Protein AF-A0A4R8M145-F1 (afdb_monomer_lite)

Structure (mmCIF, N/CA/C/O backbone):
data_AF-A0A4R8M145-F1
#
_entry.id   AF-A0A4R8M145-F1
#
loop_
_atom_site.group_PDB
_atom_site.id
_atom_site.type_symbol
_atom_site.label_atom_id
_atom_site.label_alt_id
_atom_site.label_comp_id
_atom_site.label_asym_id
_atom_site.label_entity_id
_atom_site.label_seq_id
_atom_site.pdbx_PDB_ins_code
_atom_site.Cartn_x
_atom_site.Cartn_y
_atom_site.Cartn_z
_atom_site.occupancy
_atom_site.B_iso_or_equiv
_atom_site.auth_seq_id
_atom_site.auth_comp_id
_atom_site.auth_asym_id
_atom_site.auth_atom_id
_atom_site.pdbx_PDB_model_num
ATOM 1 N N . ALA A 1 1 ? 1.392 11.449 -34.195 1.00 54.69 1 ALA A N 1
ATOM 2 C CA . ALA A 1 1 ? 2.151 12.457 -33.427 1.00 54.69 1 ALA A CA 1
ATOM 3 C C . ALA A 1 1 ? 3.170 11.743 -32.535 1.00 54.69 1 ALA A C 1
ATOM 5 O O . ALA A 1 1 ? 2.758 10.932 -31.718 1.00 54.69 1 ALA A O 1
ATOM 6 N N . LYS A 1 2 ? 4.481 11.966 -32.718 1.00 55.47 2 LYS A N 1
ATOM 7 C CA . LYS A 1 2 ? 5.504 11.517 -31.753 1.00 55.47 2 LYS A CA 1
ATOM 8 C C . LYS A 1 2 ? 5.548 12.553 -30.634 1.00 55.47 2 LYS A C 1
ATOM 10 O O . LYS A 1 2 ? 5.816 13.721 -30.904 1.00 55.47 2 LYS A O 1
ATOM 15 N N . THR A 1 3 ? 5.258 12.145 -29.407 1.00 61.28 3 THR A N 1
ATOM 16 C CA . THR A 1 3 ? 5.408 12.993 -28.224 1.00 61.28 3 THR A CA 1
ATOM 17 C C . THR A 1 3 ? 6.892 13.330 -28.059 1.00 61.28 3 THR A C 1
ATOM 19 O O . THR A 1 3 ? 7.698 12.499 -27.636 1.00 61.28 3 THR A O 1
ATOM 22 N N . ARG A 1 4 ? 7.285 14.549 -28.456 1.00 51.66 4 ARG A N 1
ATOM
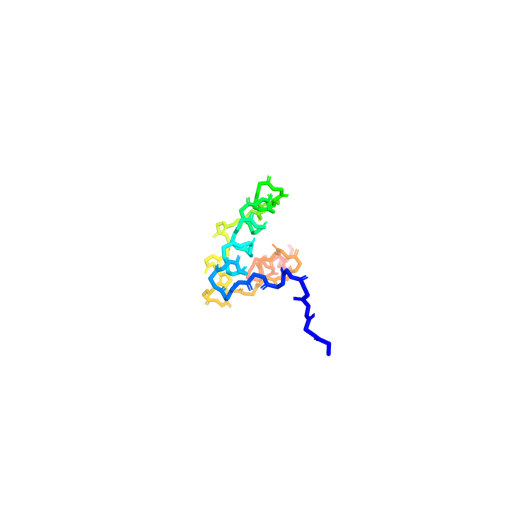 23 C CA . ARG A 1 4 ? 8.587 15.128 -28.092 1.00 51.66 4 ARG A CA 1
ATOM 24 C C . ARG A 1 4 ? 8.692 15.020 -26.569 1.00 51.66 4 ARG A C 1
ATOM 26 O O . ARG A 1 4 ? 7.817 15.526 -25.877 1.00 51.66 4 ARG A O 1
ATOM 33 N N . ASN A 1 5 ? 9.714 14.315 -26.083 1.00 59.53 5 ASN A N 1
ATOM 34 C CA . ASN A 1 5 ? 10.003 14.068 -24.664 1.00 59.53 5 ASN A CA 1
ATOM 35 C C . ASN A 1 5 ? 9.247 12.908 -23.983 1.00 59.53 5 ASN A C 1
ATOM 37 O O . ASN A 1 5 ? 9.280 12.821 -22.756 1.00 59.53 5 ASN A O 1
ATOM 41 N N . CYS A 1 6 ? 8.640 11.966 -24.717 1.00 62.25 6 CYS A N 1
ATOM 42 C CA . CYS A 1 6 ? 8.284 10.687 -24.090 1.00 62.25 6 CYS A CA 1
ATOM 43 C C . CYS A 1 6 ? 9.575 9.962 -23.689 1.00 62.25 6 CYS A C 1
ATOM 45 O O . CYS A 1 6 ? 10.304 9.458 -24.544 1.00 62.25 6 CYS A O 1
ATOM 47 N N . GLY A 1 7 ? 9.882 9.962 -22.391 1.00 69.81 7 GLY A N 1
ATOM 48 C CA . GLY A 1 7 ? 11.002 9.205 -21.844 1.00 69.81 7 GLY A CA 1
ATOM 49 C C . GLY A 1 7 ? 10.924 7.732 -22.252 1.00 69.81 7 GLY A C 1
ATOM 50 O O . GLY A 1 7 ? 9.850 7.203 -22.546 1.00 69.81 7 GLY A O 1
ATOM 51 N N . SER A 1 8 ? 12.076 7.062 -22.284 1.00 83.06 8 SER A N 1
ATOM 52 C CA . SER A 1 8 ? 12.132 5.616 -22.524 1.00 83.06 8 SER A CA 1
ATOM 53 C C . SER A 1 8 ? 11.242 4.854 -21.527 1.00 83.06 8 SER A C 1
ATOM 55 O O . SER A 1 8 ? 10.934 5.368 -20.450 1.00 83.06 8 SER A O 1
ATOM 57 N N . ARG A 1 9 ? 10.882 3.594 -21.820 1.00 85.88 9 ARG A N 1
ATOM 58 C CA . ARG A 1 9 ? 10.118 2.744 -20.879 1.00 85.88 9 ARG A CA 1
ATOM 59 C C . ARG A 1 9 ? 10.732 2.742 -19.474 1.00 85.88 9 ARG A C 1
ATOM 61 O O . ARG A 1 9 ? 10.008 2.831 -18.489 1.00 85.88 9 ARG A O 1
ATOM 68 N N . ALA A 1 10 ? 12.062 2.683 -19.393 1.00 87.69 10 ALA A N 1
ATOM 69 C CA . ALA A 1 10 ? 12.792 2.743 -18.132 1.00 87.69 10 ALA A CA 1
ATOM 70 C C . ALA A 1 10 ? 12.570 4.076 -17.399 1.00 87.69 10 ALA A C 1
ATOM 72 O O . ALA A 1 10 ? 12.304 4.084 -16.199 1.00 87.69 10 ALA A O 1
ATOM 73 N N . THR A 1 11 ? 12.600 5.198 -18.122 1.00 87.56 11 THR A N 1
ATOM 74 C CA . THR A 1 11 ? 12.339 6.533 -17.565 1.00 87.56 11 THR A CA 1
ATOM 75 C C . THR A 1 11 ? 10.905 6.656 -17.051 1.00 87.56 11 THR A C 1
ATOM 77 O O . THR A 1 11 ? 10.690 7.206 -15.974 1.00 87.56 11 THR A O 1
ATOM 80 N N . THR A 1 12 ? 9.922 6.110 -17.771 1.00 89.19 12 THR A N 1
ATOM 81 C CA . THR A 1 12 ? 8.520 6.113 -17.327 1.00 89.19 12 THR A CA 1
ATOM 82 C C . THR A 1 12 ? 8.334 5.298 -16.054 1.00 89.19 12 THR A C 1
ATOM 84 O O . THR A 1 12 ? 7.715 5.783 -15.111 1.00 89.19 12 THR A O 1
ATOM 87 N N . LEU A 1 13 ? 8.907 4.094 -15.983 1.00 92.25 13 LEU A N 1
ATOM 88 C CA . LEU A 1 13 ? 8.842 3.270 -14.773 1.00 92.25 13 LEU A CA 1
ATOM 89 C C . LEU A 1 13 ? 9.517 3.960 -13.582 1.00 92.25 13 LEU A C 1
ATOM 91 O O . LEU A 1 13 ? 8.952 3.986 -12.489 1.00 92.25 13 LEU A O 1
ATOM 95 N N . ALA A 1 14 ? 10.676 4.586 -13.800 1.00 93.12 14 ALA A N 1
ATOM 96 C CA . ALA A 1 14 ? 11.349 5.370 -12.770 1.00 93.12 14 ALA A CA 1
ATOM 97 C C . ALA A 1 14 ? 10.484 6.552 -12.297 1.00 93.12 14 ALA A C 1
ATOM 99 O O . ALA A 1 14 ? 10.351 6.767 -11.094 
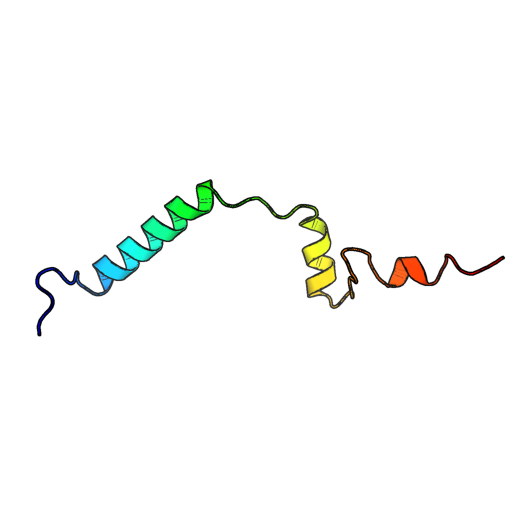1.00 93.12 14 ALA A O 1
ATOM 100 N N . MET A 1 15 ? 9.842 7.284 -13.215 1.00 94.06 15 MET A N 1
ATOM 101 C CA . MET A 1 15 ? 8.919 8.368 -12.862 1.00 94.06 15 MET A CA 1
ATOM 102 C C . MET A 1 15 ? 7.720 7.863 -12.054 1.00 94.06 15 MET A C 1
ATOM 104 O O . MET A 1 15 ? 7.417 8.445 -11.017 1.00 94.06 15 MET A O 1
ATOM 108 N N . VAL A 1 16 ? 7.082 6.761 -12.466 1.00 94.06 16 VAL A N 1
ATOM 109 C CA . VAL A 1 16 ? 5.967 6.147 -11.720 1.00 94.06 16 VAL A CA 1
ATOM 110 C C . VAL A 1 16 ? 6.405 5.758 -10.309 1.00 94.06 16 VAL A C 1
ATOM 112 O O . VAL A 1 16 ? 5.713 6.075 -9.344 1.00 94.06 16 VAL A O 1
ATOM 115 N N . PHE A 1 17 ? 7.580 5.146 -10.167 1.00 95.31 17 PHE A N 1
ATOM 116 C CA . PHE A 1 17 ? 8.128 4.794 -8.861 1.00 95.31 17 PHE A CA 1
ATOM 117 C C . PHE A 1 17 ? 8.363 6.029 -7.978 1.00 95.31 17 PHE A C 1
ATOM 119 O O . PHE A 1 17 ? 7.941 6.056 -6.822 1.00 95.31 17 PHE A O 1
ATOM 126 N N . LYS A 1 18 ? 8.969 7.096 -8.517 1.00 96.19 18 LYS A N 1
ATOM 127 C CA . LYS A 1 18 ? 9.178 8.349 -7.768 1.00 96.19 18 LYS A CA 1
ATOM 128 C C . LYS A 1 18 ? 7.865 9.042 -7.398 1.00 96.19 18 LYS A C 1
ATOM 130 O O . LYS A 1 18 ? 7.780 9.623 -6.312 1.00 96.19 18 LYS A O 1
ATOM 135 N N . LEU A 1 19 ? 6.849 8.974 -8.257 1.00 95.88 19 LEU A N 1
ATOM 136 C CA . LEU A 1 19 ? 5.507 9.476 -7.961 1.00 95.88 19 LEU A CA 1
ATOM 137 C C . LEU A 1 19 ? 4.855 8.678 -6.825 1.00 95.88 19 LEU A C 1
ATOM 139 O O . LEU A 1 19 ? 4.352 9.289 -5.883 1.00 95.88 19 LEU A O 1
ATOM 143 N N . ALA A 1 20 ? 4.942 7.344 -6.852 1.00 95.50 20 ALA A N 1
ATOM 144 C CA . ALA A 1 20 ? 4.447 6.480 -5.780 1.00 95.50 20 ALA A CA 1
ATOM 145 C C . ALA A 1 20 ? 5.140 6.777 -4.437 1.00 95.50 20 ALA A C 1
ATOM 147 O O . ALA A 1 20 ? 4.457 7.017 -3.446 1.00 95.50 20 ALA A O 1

[WHAT THIS TASK INVOLVES] Print exactly the lines running from the start of the entries above to the line with "ATOM 43 C C", both included; leave out any pictures.

[REPLY]
Protein AF-A0A4R8M145-F1 (afdb_monomer_lite)

Structure (mmCIF, N/CA/C/O backbone):
data_AF-A0A4R8M145-F1
#
_entry.id   AF-A0A4R8M145-F1
#
loop_
_atom_site.group_PDB
_atom_site.id
_atom_site.type_symbol
_atom_site.label_atom_id
_atom_site.label_alt_id
_atom_site.label_comp_id
_atom_site.label_asym_id
_atom_site.label_entity_id
_atom_site.label_seq_id
_atom_site.pdbx_PDB_ins_code
_atom_site.Cartn_x
_atom_site.Cartn_y
_atom_site.Cartn_z
_atom_site.occupancy
_atom_site.B_iso_or_equiv
_atom_site.auth_seq_id
_atom_site.auth_comp_id
_atom_site.auth_asym_id
_atom_site.auth_atom_id
_atom_site.pdbx_PDB_model_num
ATOM 1 N N . ALA A 1 1 ? 1.392 11.449 -34.195 1.00 54.69 1 ALA A N 1
ATOM 2 C CA . ALA A 1 1 ? 2.151 12.457 -33.427 1.00 54.69 1 ALA A CA 1
ATOM 3 C C . ALA A 1 1 ? 3.170 11.743 -32.535 1.00 54.69 1 ALA A C 1
ATOM 5 O O . ALA A 1 1 ? 2.758 10.932 -31.718 1.00 54.69 1 ALA A O 1
ATOM 6 N N . LYS A 1 2 ? 4.481 11.966 -32.718 1.00 55.47 2 LYS A N 1
ATOM 7 C CA . LYS A 1 2 ? 5.504 11.517 -31.753 1.00 55.47 2 LYS A CA 1
ATOM 8 C C . LYS A 1 2 ? 5.548 12.553 -30.634 1.00 55.47 2 LYS A C 1
ATOM 10 O O . LYS A 1 2 ? 5.816 13.721 -30.904 1.00 55.47 2 LYS A O 1
ATOM 15 N N . THR A 1 3 ? 5.258 12.145 -29.407 1.00 61.28 3 THR A N 1
ATOM 16 C CA . THR A 1 3 ? 5.408 12.993 -28.224 1.00 61.28 3 THR A CA 1
ATOM 17 C C . THR A 1 3 ? 6.892 13.330 -28.059 1.00 61.28 3 THR A C 1
ATOM 19 O O . THR A 1 3 ? 7.698 12.499 -27.636 1.00 61.28 3 THR A O 1
ATOM 22 N N . ARG A 1 4 ? 7.285 14.549 -28.456 1.00 51.66 4 ARG A N 1
ATOM
 23 C CA . ARG A 1 4 ? 8.587 15.128 -28.092 1.00 51.66 4 ARG A CA 1
ATOM 24 C C . ARG A 1 4 ? 8.692 15.020 -26.569 1.00 51.66 4 ARG A C 1
ATOM 26 O O . ARG A 1 4 ? 7.817 15.526 -25.877 1.00 51.66 4 ARG A O 1
ATOM 33 N N . ASN A 1 5 ? 9.714 14.315 -26.083 1.00 59.53 5 ASN A N 1
ATOM 34 C CA . ASN A 1 5 ? 10.003 14.068 -24.664 1.00 59.53 5 ASN A CA 1
ATOM 35 C C . ASN A 1 5 ? 9.247 12.908 -23.983 1.00 59.53 5 ASN A C 1
ATOM 37 O O . ASN A 1 5 ? 9.280 12.821 -22.756 1.00 59.53 5 ASN A O 1
ATOM 41 N N . CYS A 1 6 ? 8.640 11.966 -24.717 1.00 62.25 6 CYS A N 1
ATOM 42 C CA . CYS A 1 6 ? 8.284 10.687 -24.090 1.00 62.25 6 CYS A CA 1
ATOM 43 C C . CYS A 1 6 ? 9.575 9.962 -23.689 1.00 62.25 6 CYS A C 1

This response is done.